The Great Gatsby is bae. Yes, I refuse to believe I am NOT too old to use that word.
For those that are wondering, “What the heck is bae?” let me explain. Bae is synonymous with a person you love. Yes, love. Now I love my husband. I love my children. I love ice cream (even if Ben and Jerry’s isn’t a person, Phish Food is BAE). This modernist novel, however, is in a category of its’ own. It is completely and wonderfully glorious. I absolutely love the descriptive, stylistic writing (Fitzgerald is magic), and no matter how many times I re-read this Roaring Twenties tale, I still get emotionally caught up in Gatsby’s plight to win over the heart of Daisy.
In the American Literature class I teach, we just read through Nick’s first encounter with Myrtle, Tom’s mistress (Tom, for those that don’t know, is Daisy’s hulking, brutish husband). When introduced as having a “thickish figure…[who] carried her surplus flesh sensuously”, many of the students loudly pronounced, “Oh! That means she’s fat! Myrtle is fat!”
Yes, Myrtle is fat. I nodded my head in agreement.
“But Mrs. Takao!!! You can’t call her fat! That’s a bad word!”
Why is “fat” bad? Isn’t it just an adjective like any other? Skinny? Pimply? Obtuse? Magnificent?
As an English teacher, I try to instill to my students that words, diction, carries weight. It has meaning. Call something “good”? Eh. It’s a very neutral word. But “wonderful”? That elevates whatever noun is being modified. “Sad”? Eh. “Depressed”? Oh.
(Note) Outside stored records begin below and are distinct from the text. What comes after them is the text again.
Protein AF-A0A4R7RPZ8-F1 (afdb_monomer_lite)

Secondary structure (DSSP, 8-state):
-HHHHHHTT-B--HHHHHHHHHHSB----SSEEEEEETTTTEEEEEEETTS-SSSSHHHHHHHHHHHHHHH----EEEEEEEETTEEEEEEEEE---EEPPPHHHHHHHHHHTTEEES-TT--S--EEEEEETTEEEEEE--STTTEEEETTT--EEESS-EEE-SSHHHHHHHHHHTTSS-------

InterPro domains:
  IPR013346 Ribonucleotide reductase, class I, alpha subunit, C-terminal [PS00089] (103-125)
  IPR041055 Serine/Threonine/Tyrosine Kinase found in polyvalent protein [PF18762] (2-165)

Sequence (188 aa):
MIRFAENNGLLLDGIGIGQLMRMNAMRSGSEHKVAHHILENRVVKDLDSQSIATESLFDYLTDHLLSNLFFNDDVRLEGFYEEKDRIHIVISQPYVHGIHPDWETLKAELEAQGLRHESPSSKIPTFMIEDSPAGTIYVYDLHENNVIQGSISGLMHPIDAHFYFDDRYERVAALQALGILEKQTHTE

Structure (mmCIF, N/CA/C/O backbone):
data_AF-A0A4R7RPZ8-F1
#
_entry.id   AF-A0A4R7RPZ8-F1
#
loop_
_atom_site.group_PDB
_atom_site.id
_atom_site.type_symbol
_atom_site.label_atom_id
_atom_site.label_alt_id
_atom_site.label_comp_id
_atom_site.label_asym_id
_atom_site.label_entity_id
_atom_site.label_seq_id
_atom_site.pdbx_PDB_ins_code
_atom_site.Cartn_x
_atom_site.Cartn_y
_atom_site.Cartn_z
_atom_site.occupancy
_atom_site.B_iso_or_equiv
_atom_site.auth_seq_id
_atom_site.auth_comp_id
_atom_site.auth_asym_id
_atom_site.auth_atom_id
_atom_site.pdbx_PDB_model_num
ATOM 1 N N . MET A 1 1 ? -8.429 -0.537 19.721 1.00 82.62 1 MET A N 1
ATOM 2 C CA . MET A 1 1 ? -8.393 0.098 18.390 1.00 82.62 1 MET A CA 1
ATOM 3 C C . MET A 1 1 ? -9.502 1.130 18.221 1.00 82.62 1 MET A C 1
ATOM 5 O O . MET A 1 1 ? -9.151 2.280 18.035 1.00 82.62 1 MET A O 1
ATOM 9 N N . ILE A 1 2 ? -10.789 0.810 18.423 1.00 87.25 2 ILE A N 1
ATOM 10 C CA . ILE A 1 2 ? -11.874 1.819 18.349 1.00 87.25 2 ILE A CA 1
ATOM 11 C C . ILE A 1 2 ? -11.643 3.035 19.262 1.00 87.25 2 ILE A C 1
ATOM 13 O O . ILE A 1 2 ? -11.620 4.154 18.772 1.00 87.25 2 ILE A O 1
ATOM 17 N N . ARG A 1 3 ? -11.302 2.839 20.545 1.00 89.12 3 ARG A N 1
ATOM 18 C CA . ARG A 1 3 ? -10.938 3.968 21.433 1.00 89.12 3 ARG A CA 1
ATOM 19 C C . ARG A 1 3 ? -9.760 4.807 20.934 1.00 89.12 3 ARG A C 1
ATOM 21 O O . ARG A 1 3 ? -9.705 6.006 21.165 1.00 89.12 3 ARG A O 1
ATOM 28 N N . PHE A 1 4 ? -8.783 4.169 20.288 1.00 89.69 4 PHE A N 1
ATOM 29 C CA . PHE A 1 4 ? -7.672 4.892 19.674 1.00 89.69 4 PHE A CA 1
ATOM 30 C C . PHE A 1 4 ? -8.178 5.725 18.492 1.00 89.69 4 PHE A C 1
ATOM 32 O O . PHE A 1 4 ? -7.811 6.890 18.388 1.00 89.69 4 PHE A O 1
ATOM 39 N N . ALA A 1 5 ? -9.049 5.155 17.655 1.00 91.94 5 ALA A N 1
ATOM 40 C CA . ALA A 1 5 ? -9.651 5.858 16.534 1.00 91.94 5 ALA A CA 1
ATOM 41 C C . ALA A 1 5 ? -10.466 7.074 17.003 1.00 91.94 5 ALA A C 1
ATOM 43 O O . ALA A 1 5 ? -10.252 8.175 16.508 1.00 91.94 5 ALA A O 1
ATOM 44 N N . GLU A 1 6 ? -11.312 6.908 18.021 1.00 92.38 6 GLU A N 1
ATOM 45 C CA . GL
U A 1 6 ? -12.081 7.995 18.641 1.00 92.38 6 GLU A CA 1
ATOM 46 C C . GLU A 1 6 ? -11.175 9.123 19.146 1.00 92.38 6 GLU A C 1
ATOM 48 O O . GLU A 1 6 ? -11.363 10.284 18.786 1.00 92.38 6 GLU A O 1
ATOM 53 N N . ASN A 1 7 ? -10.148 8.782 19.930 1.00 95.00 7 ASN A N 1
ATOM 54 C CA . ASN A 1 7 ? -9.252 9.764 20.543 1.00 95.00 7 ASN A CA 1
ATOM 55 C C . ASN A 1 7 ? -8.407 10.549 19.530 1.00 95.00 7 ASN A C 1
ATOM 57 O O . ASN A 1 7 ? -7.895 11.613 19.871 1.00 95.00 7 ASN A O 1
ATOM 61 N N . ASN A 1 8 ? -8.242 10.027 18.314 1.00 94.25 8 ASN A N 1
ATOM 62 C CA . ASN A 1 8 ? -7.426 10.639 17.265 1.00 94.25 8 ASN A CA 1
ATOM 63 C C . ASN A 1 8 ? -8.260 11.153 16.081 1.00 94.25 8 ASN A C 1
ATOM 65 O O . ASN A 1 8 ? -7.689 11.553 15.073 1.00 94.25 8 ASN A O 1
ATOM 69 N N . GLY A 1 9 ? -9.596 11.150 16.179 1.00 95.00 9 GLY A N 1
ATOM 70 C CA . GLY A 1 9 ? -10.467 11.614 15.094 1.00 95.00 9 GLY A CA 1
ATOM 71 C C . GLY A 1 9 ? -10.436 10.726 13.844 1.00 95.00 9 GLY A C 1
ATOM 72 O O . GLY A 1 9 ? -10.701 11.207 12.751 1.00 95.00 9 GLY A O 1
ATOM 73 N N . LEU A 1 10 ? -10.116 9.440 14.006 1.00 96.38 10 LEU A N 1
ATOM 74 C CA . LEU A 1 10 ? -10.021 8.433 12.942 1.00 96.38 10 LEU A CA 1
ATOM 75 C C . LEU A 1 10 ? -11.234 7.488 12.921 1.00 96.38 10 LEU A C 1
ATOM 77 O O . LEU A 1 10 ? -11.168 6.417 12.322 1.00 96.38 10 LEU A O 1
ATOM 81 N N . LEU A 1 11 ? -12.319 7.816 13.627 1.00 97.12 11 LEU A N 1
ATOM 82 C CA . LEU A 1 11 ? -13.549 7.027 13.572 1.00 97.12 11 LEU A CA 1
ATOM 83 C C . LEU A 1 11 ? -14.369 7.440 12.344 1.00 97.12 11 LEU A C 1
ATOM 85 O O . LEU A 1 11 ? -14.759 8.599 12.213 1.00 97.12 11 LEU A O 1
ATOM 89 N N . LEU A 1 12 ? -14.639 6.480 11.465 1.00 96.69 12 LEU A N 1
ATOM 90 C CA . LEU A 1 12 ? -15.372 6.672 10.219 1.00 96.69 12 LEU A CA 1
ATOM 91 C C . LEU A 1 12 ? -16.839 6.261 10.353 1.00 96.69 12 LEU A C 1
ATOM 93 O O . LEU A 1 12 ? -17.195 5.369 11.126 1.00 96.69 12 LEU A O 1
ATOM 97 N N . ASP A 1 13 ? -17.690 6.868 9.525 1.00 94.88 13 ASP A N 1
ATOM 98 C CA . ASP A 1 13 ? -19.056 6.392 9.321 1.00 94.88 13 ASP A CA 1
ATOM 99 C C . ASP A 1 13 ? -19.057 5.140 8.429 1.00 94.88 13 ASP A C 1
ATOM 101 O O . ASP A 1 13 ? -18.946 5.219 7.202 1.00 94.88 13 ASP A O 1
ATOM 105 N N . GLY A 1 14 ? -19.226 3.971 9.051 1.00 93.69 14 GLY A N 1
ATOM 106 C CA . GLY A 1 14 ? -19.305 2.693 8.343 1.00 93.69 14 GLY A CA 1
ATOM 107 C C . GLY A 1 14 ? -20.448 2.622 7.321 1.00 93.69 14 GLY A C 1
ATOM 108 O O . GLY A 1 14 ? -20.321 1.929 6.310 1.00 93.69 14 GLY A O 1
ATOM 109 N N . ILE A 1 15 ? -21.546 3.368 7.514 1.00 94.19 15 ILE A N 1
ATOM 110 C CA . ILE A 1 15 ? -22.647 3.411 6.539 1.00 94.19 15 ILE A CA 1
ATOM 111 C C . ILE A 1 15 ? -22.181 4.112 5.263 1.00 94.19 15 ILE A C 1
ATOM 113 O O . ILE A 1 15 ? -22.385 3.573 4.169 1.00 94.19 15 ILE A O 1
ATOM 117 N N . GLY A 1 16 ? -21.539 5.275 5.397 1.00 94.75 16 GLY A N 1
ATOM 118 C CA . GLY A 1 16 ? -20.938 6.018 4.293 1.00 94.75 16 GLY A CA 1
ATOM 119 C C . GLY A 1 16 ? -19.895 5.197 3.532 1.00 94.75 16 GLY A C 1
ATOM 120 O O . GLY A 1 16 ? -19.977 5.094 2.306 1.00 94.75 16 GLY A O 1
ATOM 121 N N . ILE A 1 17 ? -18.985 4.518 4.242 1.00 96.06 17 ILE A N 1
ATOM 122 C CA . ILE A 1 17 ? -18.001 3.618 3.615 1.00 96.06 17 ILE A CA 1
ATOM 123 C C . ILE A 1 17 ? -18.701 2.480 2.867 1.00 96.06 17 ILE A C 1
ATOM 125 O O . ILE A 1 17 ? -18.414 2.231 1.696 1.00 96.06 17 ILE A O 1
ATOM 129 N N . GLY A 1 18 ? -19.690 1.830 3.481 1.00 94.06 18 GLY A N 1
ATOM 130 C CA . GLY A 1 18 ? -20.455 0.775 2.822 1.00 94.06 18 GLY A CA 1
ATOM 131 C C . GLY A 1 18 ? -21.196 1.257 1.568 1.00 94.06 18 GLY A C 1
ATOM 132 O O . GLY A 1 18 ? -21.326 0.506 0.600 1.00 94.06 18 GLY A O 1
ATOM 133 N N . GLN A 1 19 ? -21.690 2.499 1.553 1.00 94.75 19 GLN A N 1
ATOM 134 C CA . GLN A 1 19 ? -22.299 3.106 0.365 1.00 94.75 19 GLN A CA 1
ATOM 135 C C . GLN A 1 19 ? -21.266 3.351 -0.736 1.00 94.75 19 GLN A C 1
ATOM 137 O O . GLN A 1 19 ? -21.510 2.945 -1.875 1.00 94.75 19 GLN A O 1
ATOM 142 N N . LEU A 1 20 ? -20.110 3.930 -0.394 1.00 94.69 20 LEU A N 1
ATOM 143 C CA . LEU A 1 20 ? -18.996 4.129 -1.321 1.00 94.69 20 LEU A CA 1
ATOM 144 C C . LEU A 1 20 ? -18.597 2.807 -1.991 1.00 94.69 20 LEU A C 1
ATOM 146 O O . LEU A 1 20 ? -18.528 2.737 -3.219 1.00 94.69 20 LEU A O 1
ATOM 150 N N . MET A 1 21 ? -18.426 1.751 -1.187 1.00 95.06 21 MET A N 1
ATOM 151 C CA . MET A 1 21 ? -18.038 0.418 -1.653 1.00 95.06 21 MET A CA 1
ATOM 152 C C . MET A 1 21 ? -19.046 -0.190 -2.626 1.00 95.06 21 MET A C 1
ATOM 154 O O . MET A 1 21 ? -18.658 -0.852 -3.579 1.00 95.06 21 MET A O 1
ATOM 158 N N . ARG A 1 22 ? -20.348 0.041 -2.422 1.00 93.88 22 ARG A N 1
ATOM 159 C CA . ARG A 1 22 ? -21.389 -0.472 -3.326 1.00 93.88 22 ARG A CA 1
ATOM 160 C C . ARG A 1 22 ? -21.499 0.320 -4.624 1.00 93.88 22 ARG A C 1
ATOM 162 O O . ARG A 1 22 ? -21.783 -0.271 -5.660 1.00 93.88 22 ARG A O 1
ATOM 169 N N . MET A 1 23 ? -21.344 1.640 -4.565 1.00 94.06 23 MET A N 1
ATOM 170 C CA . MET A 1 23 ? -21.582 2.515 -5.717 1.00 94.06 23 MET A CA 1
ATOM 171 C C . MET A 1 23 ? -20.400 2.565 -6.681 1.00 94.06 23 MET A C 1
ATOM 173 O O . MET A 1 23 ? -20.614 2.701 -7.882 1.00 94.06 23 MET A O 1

That insinuates more psychological negativity that just “sad”. So what about “fat”? Well, in my mind, and to my ear, “fat” just is. It’s “fat”. It’s like saying someone is a girl or boy (although these terms are also becoming a bit more complex to decipher)–it just IS. So why is there such a stigma around the word “fat”?
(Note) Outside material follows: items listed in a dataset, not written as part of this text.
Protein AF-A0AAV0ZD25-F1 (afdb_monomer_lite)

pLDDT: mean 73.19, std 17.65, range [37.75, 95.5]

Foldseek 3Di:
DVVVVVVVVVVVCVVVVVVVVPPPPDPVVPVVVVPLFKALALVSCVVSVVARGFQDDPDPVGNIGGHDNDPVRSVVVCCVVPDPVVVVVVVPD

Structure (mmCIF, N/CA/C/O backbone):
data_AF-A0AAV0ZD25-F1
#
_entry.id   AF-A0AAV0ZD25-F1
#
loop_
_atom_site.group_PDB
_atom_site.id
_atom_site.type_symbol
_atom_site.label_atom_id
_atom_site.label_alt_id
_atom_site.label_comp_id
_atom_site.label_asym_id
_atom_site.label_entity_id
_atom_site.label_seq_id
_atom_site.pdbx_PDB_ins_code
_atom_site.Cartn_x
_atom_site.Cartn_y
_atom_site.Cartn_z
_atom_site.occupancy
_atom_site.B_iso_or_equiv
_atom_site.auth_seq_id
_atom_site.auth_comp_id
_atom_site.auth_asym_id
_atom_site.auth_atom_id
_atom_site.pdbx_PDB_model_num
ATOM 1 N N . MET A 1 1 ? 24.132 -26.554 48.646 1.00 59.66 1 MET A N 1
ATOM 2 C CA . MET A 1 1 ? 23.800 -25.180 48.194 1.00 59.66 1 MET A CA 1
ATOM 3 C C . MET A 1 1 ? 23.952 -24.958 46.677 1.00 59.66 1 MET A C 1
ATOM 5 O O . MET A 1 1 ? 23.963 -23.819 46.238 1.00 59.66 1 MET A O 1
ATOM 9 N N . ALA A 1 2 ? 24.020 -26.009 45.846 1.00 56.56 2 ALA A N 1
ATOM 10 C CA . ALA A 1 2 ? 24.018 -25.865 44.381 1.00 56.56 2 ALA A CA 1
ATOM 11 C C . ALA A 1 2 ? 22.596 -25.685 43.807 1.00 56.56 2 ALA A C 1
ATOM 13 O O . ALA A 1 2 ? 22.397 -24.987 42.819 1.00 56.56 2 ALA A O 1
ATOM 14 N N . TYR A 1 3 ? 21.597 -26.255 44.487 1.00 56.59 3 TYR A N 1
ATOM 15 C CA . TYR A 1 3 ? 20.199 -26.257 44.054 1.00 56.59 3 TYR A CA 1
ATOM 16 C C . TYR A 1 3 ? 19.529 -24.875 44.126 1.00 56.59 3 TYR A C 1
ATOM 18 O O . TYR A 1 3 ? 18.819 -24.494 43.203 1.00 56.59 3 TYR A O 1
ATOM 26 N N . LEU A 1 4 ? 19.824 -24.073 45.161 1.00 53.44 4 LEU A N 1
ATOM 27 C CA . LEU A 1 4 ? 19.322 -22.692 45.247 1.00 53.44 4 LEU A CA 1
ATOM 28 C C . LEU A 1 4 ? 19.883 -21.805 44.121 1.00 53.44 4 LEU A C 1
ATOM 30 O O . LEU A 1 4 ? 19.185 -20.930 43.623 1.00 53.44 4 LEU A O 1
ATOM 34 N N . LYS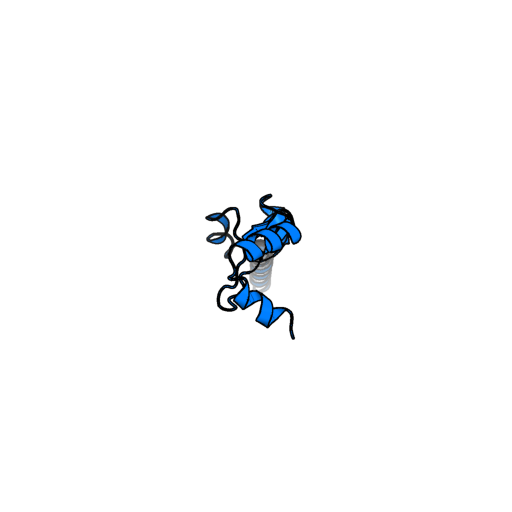 A 1 5 ? 21.120 -22.063 43.679 1.00 54.06 5 LYS A N 1
ATOM 35 C CA . LYS A 1 5 ? 21.772 -21.311 42.598 1.00 54.06 5 LYS A CA 1
ATOM 36 C C . LYS A 1 5 ? 21.178 -21.656 41.227 1.00 54.06 5 LYS A C 1
ATOM 38 O O . LYS A 1 5 ? 21.003 -20.767 40.403 1.00 54.06 5 LYS A O 1
ATOM 43 N N . LEU A 1 6 ? 20.823 -22.927 41.018 1.00 57.50 6 LEU A N 1
ATOM 44 C CA . LEU A 1 6 ? 20.123 -23.399 39.818 1.00 57.50 6 LEU A CA 1
ATOM 45 C C . LEU A 1 6 ? 18.682 -22.875 39.758 1.00 57.50 6 LEU A C 1
ATOM 47 O O . LEU A 1 6 ? 18.253 -22.413 38.706 1.00 57.50 6 LEU A O 1
ATOM 51 N N . ALA A 1 7 ? 17.966 -22.866 40.887 1.00 60.56 7 ALA A N 1
ATOM 52 C CA . ALA A 1 7 ? 16.604 -22.337 40.964 1.00 60.56 7 ALA A CA 1
ATOM 53 C C . ALA A 1 7 ? 16.542 -20.834 40.631 1.00 60.56 7 ALA A C 1
ATOM 55 O O . ALA A 1 7 ? 15.711 -20.424 39.822 1.00 60.56 7 ALA A O 1
ATOM 56 N N . SER A 1 8 ? 17.461 -20.021 41.170 1.00 63.41 8 SER A N 1
ATOM 57 C CA . SER A 1 8 ? 17.549 -18.594 40.819 1.00 63.41 8 SER A CA 1
ATOM 58 C C . SER A 1 8 ? 17.872 -18.359 39.342 1.00 63.41 8 SER A C 1
ATOM 60 O O . SER A 1 8 ? 17.373 -17.401 38.756 1.00 63.41 8 SER A O 1
ATOM 62 N N . LEU A 1 9 ? 18.682 -19.224 38.725 1.00 65.94 9 LEU A N 1
ATOM 63 C CA . LEU A 1 9 ? 19.042 -19.104 37.312 1.00 65.94 9 LEU A CA 1
ATOM 64 C C . LEU A 1 9 ? 17.825 -19.360 36.408 1.00 65.94 9 LEU A C 1
ATOM 66 O O . LEU A 1 9 ? 17.570 -18.594 35.485 1.00 65.94 9 LEU A O 1
ATOM 70 N N . VAL A 1 10 ? 17.029 -20.390 36.710 1.00 68.81 10 VAL A N 1
ATOM 71 C CA . VAL A 1 10 ? 15.823 -20.746 35.940 1.00 68.81 10 VAL A CA 1
ATOM 72 C C . VAL A 1 10 ? 14.755 -19.647 36.011 1.00 68.81 10 VAL A C 1
ATOM 74 O O . VAL A 1 10 ? 14.140 -19.326 34.995 1.00 68.81 10 VAL A O 1
ATOM 77 N N . VAL A 1 11 ? 14.574 -19.012 37.175 1.00 66.38 11 VAL A N 1
ATOM 78 C CA . VAL A 1 11 ? 13.635 -17.885 37.346 1.00 66.38 11 VAL A CA 1
ATOM 79 C C . VAL A 1 11 ? 14.069 -16.658 36.532 1.00 66.38 11 VAL A C 1
ATOM 81 O O . VAL A 1 11 ? 13.227 -15.983 35.936 1.00 66.38 11 VAL A O 1
ATOM 84 N N . LEU A 1 12 ? 15.375 -16.397 36.436 1.00 65.12 12 LEU A N 1
ATOM 85 C CA . LEU A 1 12 ? 15.922 -15.326 35.596 1.00 65.12 12 LEU A CA 1
ATOM 86 C C . LEU A 1 12 ? 15.677 -15.584 34.105 1.00 65.12 12 LEU A C 1
ATOM 88 O O . LEU A 1 12 ? 15.213 -14.692 33.403 1.00 65.12 12 LEU A O 1
ATOM 92 N N . PHE A 1 13 ? 15.912 -16.806 33.620 1.00 66.69 13 PHE A N 1
ATOM 93 C CA . PHE A 1 13 ? 15.658 -17.140 32.214 1.00 66.69 13 PHE A CA 1
ATOM 94 C C . PHE A 1 13 ? 14.169 -17.086 31.850 1.00 66.69 13 PHE A C 1
ATOM 96 O O . PHE A 1 13 ? 13.822 -16.587 30.781 1.00 66.69 13 PHE A O 1
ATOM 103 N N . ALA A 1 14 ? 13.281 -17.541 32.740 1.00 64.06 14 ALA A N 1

Well, google search the term and this is the first image that pops up:
A headless person. The overstretched belly button. The pale skin falling over the waistband of pants. This “fat” looks unhealthy, meaning the individual in the photo seems like she is prone to a heart attack or developing diabetes–and in our society, health is wealth. That could be one reason why “fat” is normally equated with “bad”. But in reality, WE ALL NEED FAT TO LIVE. Yes, I said it. FAT is GOOD. IT IS NECESSARY.
Let me explain.
Basically, if you are a human being, you have a body which is full of cells, muscles, tissue, tendons, fascia, and fat. There is a certain amount of essential body fat needed for living (3% for men and 12% for women). The Human Kinetics Journal writes that “Essential body fat is present in the nerve tissues, bone marrow, and organs (all membranes), and we cannot lose this fat without compromising physiological function.” So that means TOTAL ABSENCE of fat will cause one to DIE.
You may be thinking to yourself (especially if you are woman), “Well, maybe I’ll just hang out at that 12% range then if that’s really the bare minimum of fat needed to live.”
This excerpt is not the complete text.